Un autre collègue, jadis, n'hésitait pas à jouer franc jeu :

— Tu t'en vas ?
— Oui, répondait-il. Je suis en congé cet après-midi. Vous aurez tout loisir de casser du sucre sur mon dos.

Il y a des choses qu'on ne peut pas dire en présence d'autres personnes. Dire à un Black qu'il est Black, à un handicapé qu'il est handicapé, à un sourd qu'il est sourd – enfin, si, à lui on peut le dire, il s'en fout tant que c'est pas par gestes – ou à un con qu'il est con. Mais quand le con est parti, on peut le dire. C'est la nuance. Et celui qui va le lui répéter ensuite, c'est lui qui l'est. Ça ne se fait pas, des choses comme ça.

En politique, c'est un peu pareil. Il y a des choses qu'on ne dit pas. Une grosse bévue, c'est une maladresse. Le genre « J'ai pas fait exprès, ce sont mes subalternes qui... Mais je démissionne quand même, parce que c'est ma responsabilité. Alors j'assume. »
Et ce qui ne se dit pas ensuite : « De toute façon, j'ai encore deux autres mandats et on va me recaser ailleurs ».

Moi aussi, je fais parfois dans la nuance.
Quand on me demande, par exemple, si Les Nouveaux Auteurs c'est de l'arnaque, je réponds que non, pas nécessairement, que c'est un peu rapide de dire ça ; mais qu'il suffit de bien lire et de bien réfléchir avant de signer, tout simplement.

Récemment, j'ai vu à la télé un documentaire consacré à Volkswagen. Un documentaire allemand, je précise. Et par moments, j'étais scié. Le temps qu'ils ont mis avant de dire les choses telles qu'elles étaient (les accusateurs) ; et le temps qu'ils ont mis avant d'avouer (les coupables)... ça laisse rêveur. Aux States, il y aura de kolossales amendes. Pas chez nous, en Europe. Il y a des choses qui ne se font pas. « On » n'oserait pas. « On » a trop besoin de VW, chez nous, dans le quatrième Reich.

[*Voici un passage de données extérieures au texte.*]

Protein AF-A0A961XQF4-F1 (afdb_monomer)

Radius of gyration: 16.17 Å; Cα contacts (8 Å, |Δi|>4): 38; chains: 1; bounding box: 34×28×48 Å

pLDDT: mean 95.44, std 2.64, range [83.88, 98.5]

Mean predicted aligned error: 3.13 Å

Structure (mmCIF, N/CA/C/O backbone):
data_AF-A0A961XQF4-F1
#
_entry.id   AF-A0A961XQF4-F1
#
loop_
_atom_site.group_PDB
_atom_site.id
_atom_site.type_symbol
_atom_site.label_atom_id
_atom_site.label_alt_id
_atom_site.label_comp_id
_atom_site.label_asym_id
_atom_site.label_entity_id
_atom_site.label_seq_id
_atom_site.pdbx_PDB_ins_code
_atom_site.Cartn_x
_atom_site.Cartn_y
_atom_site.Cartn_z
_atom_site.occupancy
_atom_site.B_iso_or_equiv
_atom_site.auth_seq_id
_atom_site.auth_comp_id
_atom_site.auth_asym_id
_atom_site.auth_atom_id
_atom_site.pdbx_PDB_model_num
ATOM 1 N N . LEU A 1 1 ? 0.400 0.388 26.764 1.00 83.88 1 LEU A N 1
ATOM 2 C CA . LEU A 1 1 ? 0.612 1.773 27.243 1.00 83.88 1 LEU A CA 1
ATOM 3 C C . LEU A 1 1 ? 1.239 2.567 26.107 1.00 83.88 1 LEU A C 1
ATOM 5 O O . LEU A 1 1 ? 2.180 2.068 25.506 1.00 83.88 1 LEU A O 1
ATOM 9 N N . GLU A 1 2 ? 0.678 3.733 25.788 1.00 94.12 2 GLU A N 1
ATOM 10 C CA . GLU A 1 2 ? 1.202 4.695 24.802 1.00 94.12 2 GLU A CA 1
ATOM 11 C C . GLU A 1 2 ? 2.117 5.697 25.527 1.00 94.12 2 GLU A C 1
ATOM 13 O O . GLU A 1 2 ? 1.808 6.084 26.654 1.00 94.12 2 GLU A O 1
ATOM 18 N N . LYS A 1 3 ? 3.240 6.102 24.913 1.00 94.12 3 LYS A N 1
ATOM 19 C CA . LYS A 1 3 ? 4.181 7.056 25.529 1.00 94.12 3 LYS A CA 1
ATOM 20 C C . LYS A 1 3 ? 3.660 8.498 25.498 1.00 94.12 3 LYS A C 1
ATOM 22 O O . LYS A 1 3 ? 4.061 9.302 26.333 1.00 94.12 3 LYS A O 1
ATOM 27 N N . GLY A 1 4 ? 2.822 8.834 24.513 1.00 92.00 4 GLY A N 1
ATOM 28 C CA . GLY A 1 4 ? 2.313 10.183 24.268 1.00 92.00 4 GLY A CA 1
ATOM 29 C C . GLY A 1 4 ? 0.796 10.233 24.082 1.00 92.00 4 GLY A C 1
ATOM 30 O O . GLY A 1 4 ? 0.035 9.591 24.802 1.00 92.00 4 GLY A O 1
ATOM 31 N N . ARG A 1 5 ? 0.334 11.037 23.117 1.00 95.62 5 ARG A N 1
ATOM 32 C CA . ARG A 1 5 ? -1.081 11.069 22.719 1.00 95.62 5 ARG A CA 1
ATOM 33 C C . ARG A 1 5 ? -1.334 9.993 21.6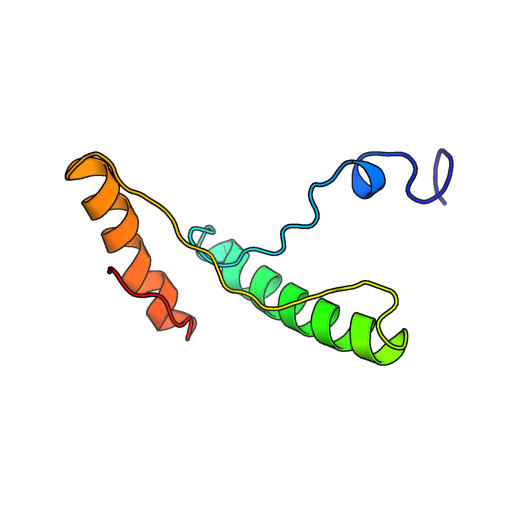65 1.00 95.62 5 ARG A C 1
ATOM 35 O O . ARG A 1 5 ? -0.560 9.876 20.715 1.00 95.62 5 ARG A O 1
ATOM 42 N N . ILE A 1 6 ? -2.434 9.254 21.808 1.00 95.62 6 ILE A N 1
ATOM 43 C CA . ILE A 1 6 ? -2.860 8.252 20.820 1.00 95.62 6 ILE A CA 1
ATOM 44 C C . ILE A 1 6 ? -2.908 8.906 19.434 1.00 95.62 6 ILE A C 1
ATOM 46 O O . ILE A 1 6 ? -3.396 10.025 19.284 1.00 95.62 6 ILE A O 1
ATOM 50 N N . ALA A 1 7 ? -2.358 8.201 18.445 1.00 93.19 7 ALA A N 1
ATOM 51 C CA . ALA A 1 7 ? -2.226 8.634 17.056 1.00 93.19 7 ALA A CA 1
ATOM 52 C C . ALA A 1 7 ? -1.321 9.860 16.799 1.00 93.19 7 ALA A C 1
ATOM 54 O O . ALA A 1 7 ? -1.165 10.234 15.645 1.00 93.19 7 ALA A O 1
ATOM 55 N N . ALA A 1 8 ? -0.644 10.463 17.783 1.00 94.56 8 ALA A N 1
ATOM 56 C CA . ALA A 1 8 ? 0.104 11.717 17.575 1.00 94.56 8 ALA A CA 1
ATOM 57 C C . ALA A 1 8 ? 1.509 11.579 16.940 1.00 94.56 8 ALA A C 1
ATOM 59 O O . ALA A 1 8 ? 2.196 12.581 16.730 1.00 94.56 8 ALA A O 1
ATOM 60 N N . GLU A 1 9 ? 1.947 10.360 16.620 1.00 93.06 9 GLU A N 1
ATOM 61 C CA . GLU A 1 9 ? 3.279 10.075 16.060 1.00 93.06 9 GLU A CA 1
ATOM 62 C C . GLU A 1 9 ? 3.205 9.776 14.548 1.00 93.06 9 GLU A C 1
ATOM 64 O O . GLU A 1 9 ? 2.554 10.504 13.801 1.00 93.06 9 GLU A O 1
ATOM 69 N N . GLN A 1 10 ? 3.870 8.728 14.052 1.00 93.06 10 GLN A N 1
ATOM 70 C CA . GLN A 1 10 ? 3.887 8.402 12.616 1.00 93.06 10 GLN A CA 1
ATOM 71 C C . GLN A 1 10 ? 2.494 8.075 12.052 1.00 93.06 10 GLN A C 1
ATOM 73 O O . GLN A 1 10 ? 2.214 8.355 10.890 1.00 93.06 10 GLN A O 1
ATOM 78 N N . SER A 1 11 ? 1.585 7.543 12.875 1.00 91.56 11 SER A N 1
ATOM 79 C CA . SER A 1 11 ? 0.237 7.165 12.424 1.00 91.56 11 SER A CA 1
ATOM 80 C C . SER A 1 11 ? -0.630 8.354 11.986 1.00 91.56 11 SER A C 1
ATOM 82 O O . SER A 1 11 ? -1.469 8.170 11.117 1.00 91.56 11 SER A O 1
ATOM 84 N N . SER A 1 12 ? -0.413 9.567 12.510 1.00 92.56 12 SER A N 1
ATOM 85 C CA . SER A 1 12 ? -1.116 10.783 12.043 1.00 92.56 12 SER A CA 1
ATOM 86 C C . SER A 1 12 ? -0.434 11.483 10.870 1.00 92.56 12 SER A C 1
ATOM 88 O O . SER A 1 12 ? -0.959 12.469 10.363 1.00 92.56 12 SER A O 1
ATOM 90 N N . ARG A 1 13 ? 0.746 11.013 10.453 1.00 92.69 13 ARG A N 1
ATOM 91 C CA . ARG A 1 13 ? 1.552 11.637 9.390 1.00 92.69 13 ARG A CA 1
ATOM 92 C C . ARG A 1 13 ? 1.677 10.767 8.143 1.00 92.69 13 ARG A C 1
ATOM 94 O O . ARG A 1 13 ? 2.271 11.202 7.158 1.00 92.69 13 ARG A O 1
ATOM 101 N N . ASN A 1 14 ? 1.152 9.543 8.182 1.00 91.75 14 ASN A N 1
ATOM 102 C CA . ASN A 1 14 ? 1.122 8.689 7.005 1.00 91.75 14 ASN A CA 1
ATOM 103 C C . ASN A 1 14 ? 0.181 9.283 5.940 1.00 91.75 14 ASN A C 1
ATOM 105 O O . ASN A 1 14 ? -0.730 10.046 6.247 1.00 91.75 14 ASN A O 1
ATOM 109 N N . TRP A 1 15 ? 0.419 8.938 4.677 1.00 89.25 15 TRP A N 1
ATOM 110 C CA . TRP A 1 15 ? -0.373 9.435 3.545 1.00 89.25 15 TRP A CA 1
ATOM 111 C C . TRP A 1 15 ? -1.580 8.537 3.215 1.00 89.25 15 TRP A C 1
ATOM 113 O O . TRP A 1 15 ? -2.191 8.693 2.164 1.00 89.25 15 TRP A O 1
ATOM 123 N N . GLY A 1 16 ? -1.913 7.570 4.080 1.00 89.06 16 GLY A N 1
ATOM 124 C CA . GLY A 1 16 ? -3.091 6.706 3.945 1.00 89.06 16 GLY A CA 1
ATOM 125 C C . GLY A 1 16 ? -2.976 5.564 2.928 1.00 89.06 16 GLY A C 1
ATOM 126 O O . GLY A 1 16 ? -3.987 4.981 2.552 1.00 89.06 16 GLY A O 1
ATOM 127 N N . TRP A 1 17 ? -1.774 5.231 2.442 1.00 89.88 17 TRP A N 1
ATOM 128 C CA . TRP A 1 17 ? -1.606 4.235 1.374 1.00 89.88 17 TRP A CA 1
ATOM 129 C C . TRP A 1 17 ? -1.520 2.797 1.894 1.00 89.88 17 TRP A C 1
ATOM 131 O O . TRP A 1 17 ? -0.547 2.416 2.549 1.00 89.88 17 TRP A O 1
ATOM 141 N N . VAL A 1 18 ? -2.471 1.958 1.479 1.00 93.00 18 VAL A N 1
ATOM 142 C CA . VAL A 1 18 ? -2.429 0.498 1.655 1.00 93.00 18 VAL A CA 1
ATOM 143 C C . VAL A 1 18 ? -2.150 -0.144 0.294 1.00 93.00 18 VAL A C 1
ATOM 145 O O . VAL A 1 18 ? -3.049 -0.304 -0.527 1.00 93.00 18 VAL A O 1
ATOM 148 N N . ARG A 1 19 ? -0.876 -0.465 0.016 1.00 93.69 19 ARG A 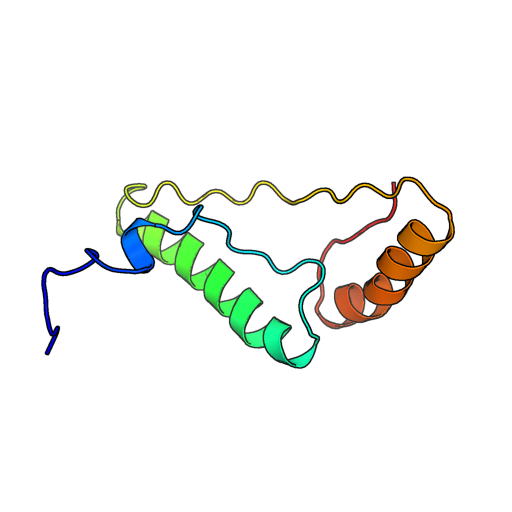N 1
ATOM 149 C CA . ARG A 1 19 ? -0.431 -0.965 -1.303 1.00 93.69 19 ARG A CA 1
ATOM 150 C C . ARG A 1 19 ? 0.008 -2.427 -1.272 1.00 93.69 19 ARG A C 1
ATOM 152 O O . ARG A 1 19 ? 0.793 -2.819 -0.408 1.00 93.69 19 ARG A O 1
ATOM 159 N N . GLN A 1 20 ? -0.388 -3.165 -2.305 1.00 94.75 20 GLN A N 1
ATOM 160 C CA . GLN A 1 20 ? 0.103 -4.517 -2.600 1.00 94.75 20 GLN A CA 1
ATOM 161 C C . GLN A 1 20 ? 1.051 -4.528 -3.813 1.00 94.75 20 GLN A C 1
ATOM 163 O O . GLN A 1 20 ? 2.046 -5.247 -3.807 1.00 94.75 20 GLN A O 1
ATOM 168 N N . GLN A 1 21 ? 0.797 -3.692 -4.831 1.00 94.31 21 GLN A N 1
ATOM 169 C CA . GLN A 1 21 ? 1.629 -3.631 -6.037 1.00 94.31 21 GLN A CA 1
ATOM 170 C C . GLN A 1 21 ? 3.070 -3.239 -5.710 1.00 94.31 21 GLN A C 1
ATOM 172 O O . GLN A 1 21 ? 3.282 -2.230 -5.041 1.00 94.31 21 GLN A O 1
ATOM 177 N N . GLY A 1 22 ? 4.048 -4.000 -6.215 1.00 9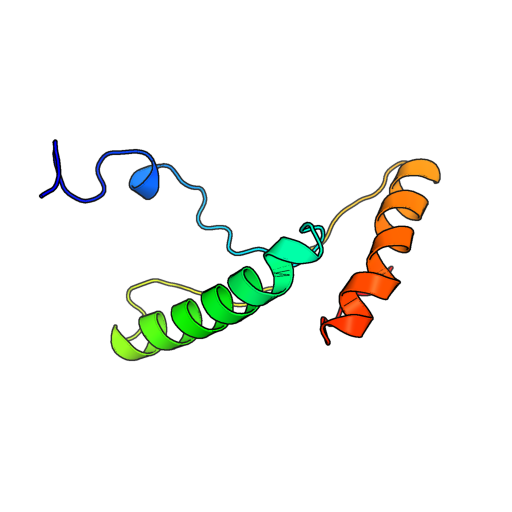3.06 22 GLY A N 1
ATOM 178 C CA . GLY A 1 22 ? 5.480 -3.724 -6.053 1.00 93.06 22 GLY A CA 1
ATOM 179 C C . GLY A 1 22 ? 5.994 -3.898 -4.620 1.00 93.06 22 GLY A C 1
ATOM 180 O O . GLY A 1 22 ? 6.949 -3.223 -4.227 1.00 93.06 22 GLY A O 1
ATOM 181 N N . ARG A 1 23 ? 5.305 -4.703 -3.807 1.00 95.75 23 ARG A N 1
ATOM 182 C CA . ARG A 1 23 ? 5.788 -5.175 -2.504 1.00 95.75 23 ARG A CA 1
ATOM 183 C C . ARG A 1 23 ? 6.735 -6.356 -2.689 1.00 95.75 23 ARG A C 1
ATOM 185 O O . ARG A 1 23 ? 6.653 -7.057 -3.700 1.00 95.75 23 ARG A O 1
ATOM 192 N N . ASP A 1 24 ? 7.611 -6.563 -1.712 1.00 96.81 24 ASP A N 1
ATOM 193 C CA . ASP A 1 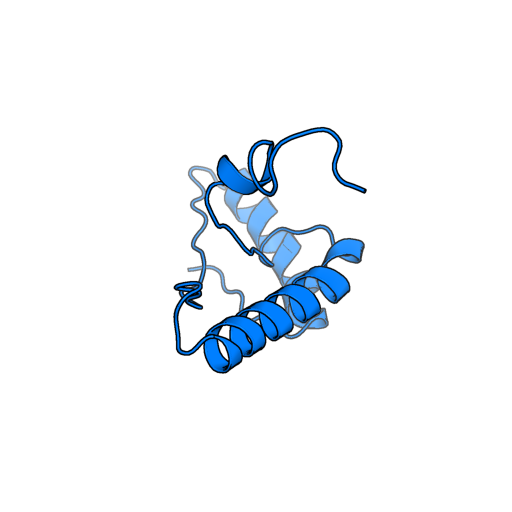24 ? 8.367 -7.811 -1.631 1.00 96.81 24 ASP A CA 1
ATOM 194 C C . ASP A 1 24 ? 7.392 -8.991 -1.501 1.00 96.81 24 ASP A C 1
ATOM 196 O O . ASP A 1 24 ? 6.335 -8.861 -0.876 1.00 96.81 24 ASP A O 1
ATOM 200 N N . GLU A 1 25 ? 7.717 -10.129 -2.111 1.00 97.38 25 GLU A N 1
ATOM 201 C CA . GLU A 1 25 ? 6.839 -11.301 -2.108 1.00 97.38 25 GLU A CA 1
ATOM 202 C C . GLU A 1 25 ? 6.527 -11.788 -0.687 1.00 97.38 25 GLU A C 1
ATOM 204 O O . GLU A 1 25 ? 5.388 -12.156 -0.402 1.00 97.38 25 GLU A O 1
ATOM 209 N N . ALA A 1 26 ? 7.494 -11.712 0.231 1.00 97.88 26 ALA A N 1
ATOM 210 C CA . ALA A 1 26 ? 7.297 -12.115 1.619 1.00 97.88 26 ALA A CA 1
ATOM 211 C C . ALA A 1 26 ? 6.326 -11.190 2.378 1.00 97.88 26 ALA A C 1
ATOM 213 O O . ALA A 1 26 ? 5.698 -11.617 3.348 1.00 97.88 26 ALA A O 1
ATOM 214 N N . GLU A 1 27 ? 6.157 -9.938 1.936 1.00 97.50 27 GLU A N 1
ATOM 215 C CA . GLU A 1 27 ? 5.206 -8.985 2.523 1.00 97.50 27 GLU A CA 1
ATOM 216 C C . GLU A 1 27 ? 3.781 -9.156 1.975 1.00 97.50 27 GLU A C 1
ATOM 218 O O . GLU A 1 27 ? 2.821 -8.672 2.579 1.00 97.50 27 GLU A O 1
ATOM 223 N N . LEU A 1 28 ? 3.597 -9.821 0.832 1.00 97.44 28 LEU A N 1
ATOM 224 C CA . LEU A 1 28 ? 2.288 -9.886 0.179 1.00 97.44 28 LEU A CA 1
ATOM 225 C C . LEU A 1 28 ? 1.192 -10.520 1.045 1.00 97.44 28 LEU A C 1
ATOM 227 O O . LEU A 1 28 ? 0.125 -9.908 1.135 1.00 97.44 28 LEU A O 1
ATOM 231 N N . PRO A 1 29 ? 1.412 -11.655 1.739 1.00 96.88 29 PRO A N 1
ATOM 232 C CA . PRO A 1 29 ? 0.372 -12.253 2.573 1.00 96.88 29 PRO A CA 1
ATOM 233 C C . PRO A 1 29 ? -0.161 -11.299 3.651 1.00 96.88 29 PRO A C 1
ATOM 235 O O . PRO A 1 29 ? -1.373 -11.176 3.824 1.00 96.88 29 PRO A O 1
ATOM 238 N N . ILE A 1 30 ? 0.727 -10.563 4.333 1.00 97.75 30 ILE A N 1
ATOM 239 C CA . ILE A 1 30 ? 0.312 -9.605 5.367 1.00 97.75 30 ILE A CA 1
ATOM 240 C C . ILE A 1 30 ? -0.359 -8.364 4.764 1.00 97.75 30 ILE A C 1
ATOM 242 O O . ILE A 1 30 ? -1.316 -7.850 5.340 1.00 97.75 30 ILE A O 1
ATOM 246 N N . MET A 1 31 ? 0.067 -7.903 3.584 1.00 97.00 31 MET A N 1
ATOM 247 C CA . MET A 1 31 ? -0.570 -6.764 2.912 1.00 97.00 31 MET A CA 1
ATOM 248 C C . MET A 1 31 ? -1.962 -7.098 2.356 1.00 97.00 31 MET A C 1
ATOM 250 O O . MET A 1 31 ? -2.857 -6.246 2.385 1.00 97.00 31 MET A O 1
ATOM 254 N N . MET A 1 32 ? -2.161 -8.326 1.868 1.00 96.00 32 MET A N 1
ATOM 255 C CA . MET A 1 32 ? -3.469 -8.835 1.441 1.00 96.00 32 MET A CA 1
ATOM 256 C C . MET A 1 32 ? -4.439 -8.879 2.624 1.00 96.00 32 MET A C 1
ATOM 258 O O . MET A 1 32 ? -5.543 -8.340 2.536 1.00 96.00 32 MET A O 1
ATOM 262 N N . GLU A 1 33 ? -3.999 -9.437 3.753 1.00 97.56 33 GLU A N 1
ATOM 263 C CA . GLU A 1 33 ? -4.812 -9.491 4.966 1.00 97.56 33 GLU A CA 1
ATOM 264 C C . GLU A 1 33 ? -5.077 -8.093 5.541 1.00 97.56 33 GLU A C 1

Dans le sport, c'est pareil. Il y a des choses qui ne se disent pas. Du moins, dans certains sports. Car il en est d'autres, par contre, qu'on n'hésite pas à vilipender : cyclisme, athlétisme...
Du côté du tennis, par contre, il y a des choses qui ne se disent pas. Des joueurs du « top » qui disparaissent pendant quelques mois pour cause de blessure ; ou qui mettent soudainement un terme à leur carrière alors que, tout auréolés d'une brillante victoire, ils venaient à peine d'annoncer, une poignée de semaines plus tôt, leurs projets d'avenir tennistique au plus haut niveau. Le tennis, c'est un sport propre.

Mais en cyclisme, on n'hésite pas. On ne fait pas dans la nuance : « Machin avait un moteur dans le vélo, c'est sûr. D'ailleurs, sur les images, ça se voit bien. »

Une autre catégorie de sport se déroulera ce week-end, puisque ce sera la finale du concours Eurovision de la chanson. Un truc que tout le monde attend. Parce que là, c'est sûr, tout est dans la nuance.